DIAPHYSEAL DYSPLASIA

DIAPHYSEAL DYSPLASIA
 


DEFINITION:

A congenital bone dysplasia characterized by progressive bone formation within the diaphyseal region of long bones and cranial hyperostosis.
EPIDEMIOLOGY:

* incidence: rare
* age of onset:
o midchildhood
* risk factors:
o familial - autosomal dominant with variable penetrance
+ many de novo mutations resulting in sporadic cases
+ chrom. #: 19q13.1-19q13.3
+ gene: beta 1-latency-associated peptide (beta 1-LAP)
o M = F

PATHOGENESIS:
1. Background

* disease orginially described by E.A. Cockayne then further characterized by M. Camurati and G. Engelman all in the 1920's
* also called by the following names:
o Progressive Diaphyseal Dysplasia
o Camurati-Engelmann Syndrome
o Engelmann Syndrome
o Ribbing Disease
o Osteopathia Hyperostotica Scleroticans Multiplex Infantilis

2. Genetic Defect

* hypothesized that a mutation in the beta 1-LAP gene -> enhanced activation of Transforming Growth Factor (TGF)-beta 1 -> suppression of fibroblast growth + proliferation of osteoblasts -> enhanced bone formation -> hyperostosis and sclerosis of the diaphysis of long bones (Saito, T. et al., J. Biol. Chem. 276(15): 11469 (2001).)
* 3 different missense mutations have been identified in the beta 1-LAP gene (Kinoshita et al., Nature Genetics 26: 19-20 (2000).)

CLINICAL FEATURES:
1. Musculoskeletal Manifestations

* a wide variance in phenotypic expression (i.e., asymptomatic to severely handicapped)
* muscular pain
* muscular weakness (especially around the pelvic girdle)
* muscular wasting
* wide-based waddling gait
* varus or valgus deformities of the knees
* flexion deformities of the elbows, knees, and/or hips
* scoliosis and/or increased lumbar lordosis
* thin body habitus
* flat feet

2. Complications

* fractures of long bones
* cranial nerve compression (i.e., optic nerve)
* raised intracranial pressure

3. Others

* delayed puberty
* feeding problems

INVESTIGATIONS:
1. Skeletal X-Rays
1. Long Bones

* most evident in the femur and tibia but the long bones of the upper limbs can also be affected
* progressive diaphyseal broadening with thickened cortices
* irregular cortical thickening and sclerosis
* irregular endosteal and periosteal opposition
* narrowing of the medullary canal
* the metaphyseal and epiphyseal regions tend to be spared
* Erlenmeyer flask defects

2. Skull

* cranial hyperostosis particularly at the base of the skull
* focal sclerosis at the base of the skull

3. Others

* wide, poorly modeled metacarpals and phalanges
* vertebral sclerosis confined to the posterior part of the vertebral bodies and arches (on CT)

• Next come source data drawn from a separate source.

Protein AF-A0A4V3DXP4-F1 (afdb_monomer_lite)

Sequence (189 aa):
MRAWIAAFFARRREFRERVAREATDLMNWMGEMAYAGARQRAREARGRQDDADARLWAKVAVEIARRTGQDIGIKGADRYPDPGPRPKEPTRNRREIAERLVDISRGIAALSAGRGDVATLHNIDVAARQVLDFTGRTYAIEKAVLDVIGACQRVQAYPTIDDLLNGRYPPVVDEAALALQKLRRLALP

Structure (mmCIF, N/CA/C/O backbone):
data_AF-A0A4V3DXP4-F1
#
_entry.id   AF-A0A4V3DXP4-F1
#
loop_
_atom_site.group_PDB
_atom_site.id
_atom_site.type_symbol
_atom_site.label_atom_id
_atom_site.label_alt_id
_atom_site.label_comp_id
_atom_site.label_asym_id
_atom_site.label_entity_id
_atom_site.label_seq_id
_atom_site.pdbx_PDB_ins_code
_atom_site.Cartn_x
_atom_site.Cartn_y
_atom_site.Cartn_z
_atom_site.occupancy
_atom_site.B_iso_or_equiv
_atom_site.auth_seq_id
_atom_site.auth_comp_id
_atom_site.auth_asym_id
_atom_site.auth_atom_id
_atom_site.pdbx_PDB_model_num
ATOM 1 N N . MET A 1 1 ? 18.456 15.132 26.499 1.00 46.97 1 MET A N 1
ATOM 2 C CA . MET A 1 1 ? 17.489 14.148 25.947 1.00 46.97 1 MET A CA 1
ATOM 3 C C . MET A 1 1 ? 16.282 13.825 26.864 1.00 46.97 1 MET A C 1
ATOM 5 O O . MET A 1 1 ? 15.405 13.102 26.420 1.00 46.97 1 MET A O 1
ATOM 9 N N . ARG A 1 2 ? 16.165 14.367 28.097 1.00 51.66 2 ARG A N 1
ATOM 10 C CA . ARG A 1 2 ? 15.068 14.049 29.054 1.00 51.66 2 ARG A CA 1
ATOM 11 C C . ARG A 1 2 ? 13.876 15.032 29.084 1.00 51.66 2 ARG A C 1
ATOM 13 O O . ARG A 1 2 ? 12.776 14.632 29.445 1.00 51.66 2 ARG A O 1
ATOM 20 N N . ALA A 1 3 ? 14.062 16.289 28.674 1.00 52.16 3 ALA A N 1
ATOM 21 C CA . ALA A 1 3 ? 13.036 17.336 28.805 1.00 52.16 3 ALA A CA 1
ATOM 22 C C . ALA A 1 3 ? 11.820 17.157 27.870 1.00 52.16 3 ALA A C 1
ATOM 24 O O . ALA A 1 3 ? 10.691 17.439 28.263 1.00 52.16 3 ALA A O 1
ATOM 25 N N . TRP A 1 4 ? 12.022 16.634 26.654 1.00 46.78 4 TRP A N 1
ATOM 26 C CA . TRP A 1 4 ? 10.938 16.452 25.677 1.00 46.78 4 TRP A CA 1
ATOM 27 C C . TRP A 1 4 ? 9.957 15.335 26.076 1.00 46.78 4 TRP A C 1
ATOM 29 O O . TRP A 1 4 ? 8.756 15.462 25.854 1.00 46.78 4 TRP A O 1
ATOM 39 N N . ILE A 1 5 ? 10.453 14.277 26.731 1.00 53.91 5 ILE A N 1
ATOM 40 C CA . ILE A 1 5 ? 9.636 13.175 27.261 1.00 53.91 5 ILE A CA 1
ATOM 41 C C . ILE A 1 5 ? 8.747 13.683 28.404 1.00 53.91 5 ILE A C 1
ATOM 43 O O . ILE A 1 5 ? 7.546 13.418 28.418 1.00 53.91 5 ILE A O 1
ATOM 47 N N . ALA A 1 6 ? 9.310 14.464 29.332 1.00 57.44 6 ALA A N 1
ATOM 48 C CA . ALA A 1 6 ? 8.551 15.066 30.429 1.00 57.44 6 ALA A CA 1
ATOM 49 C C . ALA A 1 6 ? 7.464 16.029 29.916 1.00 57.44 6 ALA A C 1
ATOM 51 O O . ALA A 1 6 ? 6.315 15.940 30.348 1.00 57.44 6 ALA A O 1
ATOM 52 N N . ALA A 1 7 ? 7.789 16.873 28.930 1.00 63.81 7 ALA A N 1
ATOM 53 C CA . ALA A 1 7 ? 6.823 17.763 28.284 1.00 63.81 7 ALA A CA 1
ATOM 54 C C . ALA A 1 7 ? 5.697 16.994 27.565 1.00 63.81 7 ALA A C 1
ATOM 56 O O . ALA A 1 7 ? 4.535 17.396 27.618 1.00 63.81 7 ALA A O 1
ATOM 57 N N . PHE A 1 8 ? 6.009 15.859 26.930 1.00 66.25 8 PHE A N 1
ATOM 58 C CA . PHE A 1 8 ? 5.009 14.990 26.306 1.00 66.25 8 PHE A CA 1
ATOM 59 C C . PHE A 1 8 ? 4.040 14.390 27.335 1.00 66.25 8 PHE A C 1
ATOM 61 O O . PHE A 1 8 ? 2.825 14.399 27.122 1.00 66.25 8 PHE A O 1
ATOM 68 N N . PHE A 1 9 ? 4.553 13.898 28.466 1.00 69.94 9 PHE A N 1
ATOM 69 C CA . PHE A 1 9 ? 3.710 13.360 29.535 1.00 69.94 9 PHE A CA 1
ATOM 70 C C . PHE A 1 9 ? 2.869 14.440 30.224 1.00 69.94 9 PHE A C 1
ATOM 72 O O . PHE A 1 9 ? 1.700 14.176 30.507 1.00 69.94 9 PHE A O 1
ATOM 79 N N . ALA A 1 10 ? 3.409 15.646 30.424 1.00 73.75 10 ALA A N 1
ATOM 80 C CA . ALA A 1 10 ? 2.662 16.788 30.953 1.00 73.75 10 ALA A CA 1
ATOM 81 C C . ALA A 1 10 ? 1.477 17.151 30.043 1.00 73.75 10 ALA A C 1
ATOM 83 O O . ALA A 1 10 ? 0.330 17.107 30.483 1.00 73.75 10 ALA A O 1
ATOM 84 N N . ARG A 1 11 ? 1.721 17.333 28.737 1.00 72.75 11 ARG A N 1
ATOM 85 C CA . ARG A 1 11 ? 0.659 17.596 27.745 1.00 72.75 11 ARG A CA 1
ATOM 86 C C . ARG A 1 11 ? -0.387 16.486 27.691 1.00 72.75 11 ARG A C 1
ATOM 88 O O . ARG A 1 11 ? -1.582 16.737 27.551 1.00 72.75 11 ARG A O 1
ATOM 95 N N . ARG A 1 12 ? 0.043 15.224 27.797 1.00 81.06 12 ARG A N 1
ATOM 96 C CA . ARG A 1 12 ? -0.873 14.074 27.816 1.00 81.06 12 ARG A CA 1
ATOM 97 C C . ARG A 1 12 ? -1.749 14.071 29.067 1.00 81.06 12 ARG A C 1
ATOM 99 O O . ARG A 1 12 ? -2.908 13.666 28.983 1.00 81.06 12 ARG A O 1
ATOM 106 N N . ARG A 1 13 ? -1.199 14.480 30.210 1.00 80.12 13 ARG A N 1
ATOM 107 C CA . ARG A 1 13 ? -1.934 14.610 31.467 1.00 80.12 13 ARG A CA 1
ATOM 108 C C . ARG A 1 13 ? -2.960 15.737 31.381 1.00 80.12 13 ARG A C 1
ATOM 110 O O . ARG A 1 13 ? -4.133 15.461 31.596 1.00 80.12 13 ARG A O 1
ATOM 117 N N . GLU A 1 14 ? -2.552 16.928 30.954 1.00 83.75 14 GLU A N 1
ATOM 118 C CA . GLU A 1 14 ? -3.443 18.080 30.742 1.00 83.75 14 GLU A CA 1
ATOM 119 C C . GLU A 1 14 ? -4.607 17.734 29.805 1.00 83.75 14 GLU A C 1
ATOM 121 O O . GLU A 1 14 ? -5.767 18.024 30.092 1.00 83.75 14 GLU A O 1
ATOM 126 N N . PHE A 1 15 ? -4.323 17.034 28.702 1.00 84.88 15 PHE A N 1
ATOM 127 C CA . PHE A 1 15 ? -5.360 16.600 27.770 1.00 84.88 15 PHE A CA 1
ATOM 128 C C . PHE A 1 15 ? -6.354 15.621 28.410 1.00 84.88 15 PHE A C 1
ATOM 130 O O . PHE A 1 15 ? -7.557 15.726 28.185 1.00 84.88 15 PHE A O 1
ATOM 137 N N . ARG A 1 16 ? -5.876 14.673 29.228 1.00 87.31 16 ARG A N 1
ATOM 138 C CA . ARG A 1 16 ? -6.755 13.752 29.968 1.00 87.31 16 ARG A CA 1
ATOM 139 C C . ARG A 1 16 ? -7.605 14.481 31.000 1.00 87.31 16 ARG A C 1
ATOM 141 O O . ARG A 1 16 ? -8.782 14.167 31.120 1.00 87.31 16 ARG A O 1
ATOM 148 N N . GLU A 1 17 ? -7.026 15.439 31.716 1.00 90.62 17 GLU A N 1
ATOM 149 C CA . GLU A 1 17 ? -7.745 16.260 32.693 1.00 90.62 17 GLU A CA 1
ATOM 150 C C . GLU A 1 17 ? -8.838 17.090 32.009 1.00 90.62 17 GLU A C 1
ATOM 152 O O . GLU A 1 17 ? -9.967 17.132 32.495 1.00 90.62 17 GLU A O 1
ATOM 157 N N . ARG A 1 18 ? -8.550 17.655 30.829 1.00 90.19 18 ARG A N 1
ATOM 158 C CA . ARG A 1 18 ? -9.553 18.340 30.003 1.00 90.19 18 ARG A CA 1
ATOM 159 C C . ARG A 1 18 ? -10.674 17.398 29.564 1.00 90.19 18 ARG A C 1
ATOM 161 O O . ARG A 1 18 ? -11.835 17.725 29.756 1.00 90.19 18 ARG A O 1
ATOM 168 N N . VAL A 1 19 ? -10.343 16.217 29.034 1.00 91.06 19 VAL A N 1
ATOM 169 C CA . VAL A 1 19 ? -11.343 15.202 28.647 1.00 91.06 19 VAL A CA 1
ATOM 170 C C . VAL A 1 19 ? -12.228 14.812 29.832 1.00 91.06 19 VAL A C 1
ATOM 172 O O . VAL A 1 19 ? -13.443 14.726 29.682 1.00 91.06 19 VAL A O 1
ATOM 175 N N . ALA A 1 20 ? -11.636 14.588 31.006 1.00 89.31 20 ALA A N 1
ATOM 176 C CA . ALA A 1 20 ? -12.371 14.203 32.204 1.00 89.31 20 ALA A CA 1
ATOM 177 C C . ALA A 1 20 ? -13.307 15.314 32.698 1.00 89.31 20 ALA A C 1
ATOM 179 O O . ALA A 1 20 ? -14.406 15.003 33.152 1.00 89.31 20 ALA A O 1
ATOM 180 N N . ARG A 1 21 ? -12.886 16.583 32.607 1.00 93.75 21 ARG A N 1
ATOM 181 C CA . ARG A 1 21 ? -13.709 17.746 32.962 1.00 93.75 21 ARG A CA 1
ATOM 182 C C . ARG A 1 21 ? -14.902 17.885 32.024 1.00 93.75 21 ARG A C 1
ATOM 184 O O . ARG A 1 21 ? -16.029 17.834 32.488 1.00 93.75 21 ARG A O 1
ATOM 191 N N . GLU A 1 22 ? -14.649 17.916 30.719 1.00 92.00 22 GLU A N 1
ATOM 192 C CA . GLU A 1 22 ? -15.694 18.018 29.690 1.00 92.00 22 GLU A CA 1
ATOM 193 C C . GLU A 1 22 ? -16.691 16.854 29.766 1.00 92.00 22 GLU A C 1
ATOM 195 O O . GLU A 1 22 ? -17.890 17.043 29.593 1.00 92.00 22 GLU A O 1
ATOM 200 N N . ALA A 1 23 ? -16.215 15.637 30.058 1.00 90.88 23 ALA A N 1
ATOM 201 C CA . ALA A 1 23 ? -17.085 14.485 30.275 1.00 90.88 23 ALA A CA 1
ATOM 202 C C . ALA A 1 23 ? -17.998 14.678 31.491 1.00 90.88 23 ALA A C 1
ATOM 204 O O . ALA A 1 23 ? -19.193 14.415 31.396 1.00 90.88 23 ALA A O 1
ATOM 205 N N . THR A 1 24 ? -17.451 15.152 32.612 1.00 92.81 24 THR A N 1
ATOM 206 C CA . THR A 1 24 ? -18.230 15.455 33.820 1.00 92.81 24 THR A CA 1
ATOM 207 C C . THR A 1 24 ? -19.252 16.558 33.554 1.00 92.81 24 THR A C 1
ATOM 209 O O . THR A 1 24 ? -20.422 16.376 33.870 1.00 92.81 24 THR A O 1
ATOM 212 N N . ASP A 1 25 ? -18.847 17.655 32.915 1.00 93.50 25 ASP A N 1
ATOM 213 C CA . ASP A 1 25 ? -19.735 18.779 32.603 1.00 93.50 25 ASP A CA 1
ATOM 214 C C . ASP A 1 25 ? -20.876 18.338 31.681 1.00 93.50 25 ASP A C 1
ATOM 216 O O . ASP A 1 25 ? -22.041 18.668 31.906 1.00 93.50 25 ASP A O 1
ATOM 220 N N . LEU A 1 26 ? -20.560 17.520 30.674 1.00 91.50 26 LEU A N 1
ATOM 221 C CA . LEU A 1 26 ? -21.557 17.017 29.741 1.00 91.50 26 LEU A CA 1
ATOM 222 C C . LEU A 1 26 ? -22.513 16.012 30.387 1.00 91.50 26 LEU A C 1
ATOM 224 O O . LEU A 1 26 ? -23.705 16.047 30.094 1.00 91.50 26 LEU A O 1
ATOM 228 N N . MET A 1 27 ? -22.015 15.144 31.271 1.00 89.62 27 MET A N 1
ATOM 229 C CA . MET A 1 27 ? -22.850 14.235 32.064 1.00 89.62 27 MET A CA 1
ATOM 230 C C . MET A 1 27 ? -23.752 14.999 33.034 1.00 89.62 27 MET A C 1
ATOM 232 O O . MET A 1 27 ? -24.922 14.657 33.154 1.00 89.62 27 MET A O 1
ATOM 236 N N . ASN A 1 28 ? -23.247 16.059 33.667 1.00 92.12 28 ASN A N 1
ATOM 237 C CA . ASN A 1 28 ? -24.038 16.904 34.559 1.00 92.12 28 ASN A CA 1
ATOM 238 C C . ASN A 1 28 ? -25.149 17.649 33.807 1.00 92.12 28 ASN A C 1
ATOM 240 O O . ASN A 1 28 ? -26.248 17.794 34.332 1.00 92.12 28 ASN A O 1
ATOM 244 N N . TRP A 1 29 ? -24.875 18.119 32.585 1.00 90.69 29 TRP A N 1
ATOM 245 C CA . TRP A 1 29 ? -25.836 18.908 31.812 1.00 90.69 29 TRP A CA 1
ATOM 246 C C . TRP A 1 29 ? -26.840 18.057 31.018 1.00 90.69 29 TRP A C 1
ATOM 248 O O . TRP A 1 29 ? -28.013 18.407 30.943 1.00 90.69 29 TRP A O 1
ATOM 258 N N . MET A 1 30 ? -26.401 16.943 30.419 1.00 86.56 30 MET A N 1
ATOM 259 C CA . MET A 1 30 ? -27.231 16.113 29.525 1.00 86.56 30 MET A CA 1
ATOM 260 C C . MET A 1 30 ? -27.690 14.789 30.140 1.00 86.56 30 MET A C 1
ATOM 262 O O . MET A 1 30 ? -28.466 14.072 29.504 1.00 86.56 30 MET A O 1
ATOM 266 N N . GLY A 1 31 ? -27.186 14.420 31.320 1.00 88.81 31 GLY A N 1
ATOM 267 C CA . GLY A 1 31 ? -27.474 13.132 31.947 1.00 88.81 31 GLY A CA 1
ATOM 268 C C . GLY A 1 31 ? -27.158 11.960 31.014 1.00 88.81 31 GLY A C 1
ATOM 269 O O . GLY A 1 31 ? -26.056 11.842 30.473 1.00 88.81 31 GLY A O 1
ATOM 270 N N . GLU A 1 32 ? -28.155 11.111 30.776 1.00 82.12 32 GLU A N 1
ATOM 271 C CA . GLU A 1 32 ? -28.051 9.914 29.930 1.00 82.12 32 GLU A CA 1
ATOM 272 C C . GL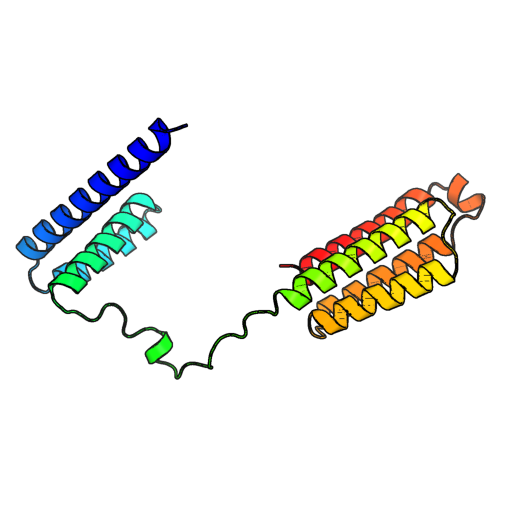U A 1 32 ? -27.728 10.225 28.455 1.00 82.12 32 GLU A C 1
ATOM 274 O O . GLU A 1 32 ? -27.129 9.404 27.754 1.00 82.12 32 GLU A O 1
ATOM 279 N N . MET A 1 33 ? -28.044 11.438 27.981 1.00 87.06 33 MET A N 1
ATOM 280 C CA . MET A 1 33 ? -27.802 11.867 26.597 1.00 87.06 33 MET A CA 1
ATOM 281 C C . MET A 1 33 ? -26.374 12.369 26.349 1.00 87.06 33 MET A C 1
ATOM 283 O O . MET A 1 33 ? -26.016 12.681 25.208 1.00 87.06 33 MET A O 1
ATOM 287 N N . ALA A 1 34 ? -25.530 12.430 27.382 1.00 87.94 34 ALA A N 1
ATOM 288 C CA . ALA A 1 34 ? -24.184 12.991 27.292 1.00 87.94 34 ALA A CA 1
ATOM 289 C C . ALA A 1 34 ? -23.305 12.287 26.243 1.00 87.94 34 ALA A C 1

2. Molecular Characterization

* identification of a mutation in the beta 1-LAP gene

MANAGEMENT:
1. Supportive

* multidisciplinary approach:
o Paediatrics, Rheumatology, Orthopedics, Physiotherapy

2. Medical

* steroid therapy (refer to a Rheumatologist for management)
* ? Pamidronate

3. Prognosis

* normal life span and intelligence
* tends to present in midchildhood, reaches an advanced stage in adolescence and remains static or advances slowly in adulthood

REFERENCES:
1. Buyse, Mary-Louise. Birth Defects Encyclopedia (2nd Edition). p. 531-532 (1994).
2. Jones, K.L., Smith's Recognizable Patterns of Human Malformation Syndromes (5th Edition). p. 480-481.
3. Ghadami, M. et al., Genetic Mapping of the Camurati-Engelmann Disease Locus to Chromosome 19q13.1-q13.3. Am. J. Hum. Genet. 66(1): 143 (2000).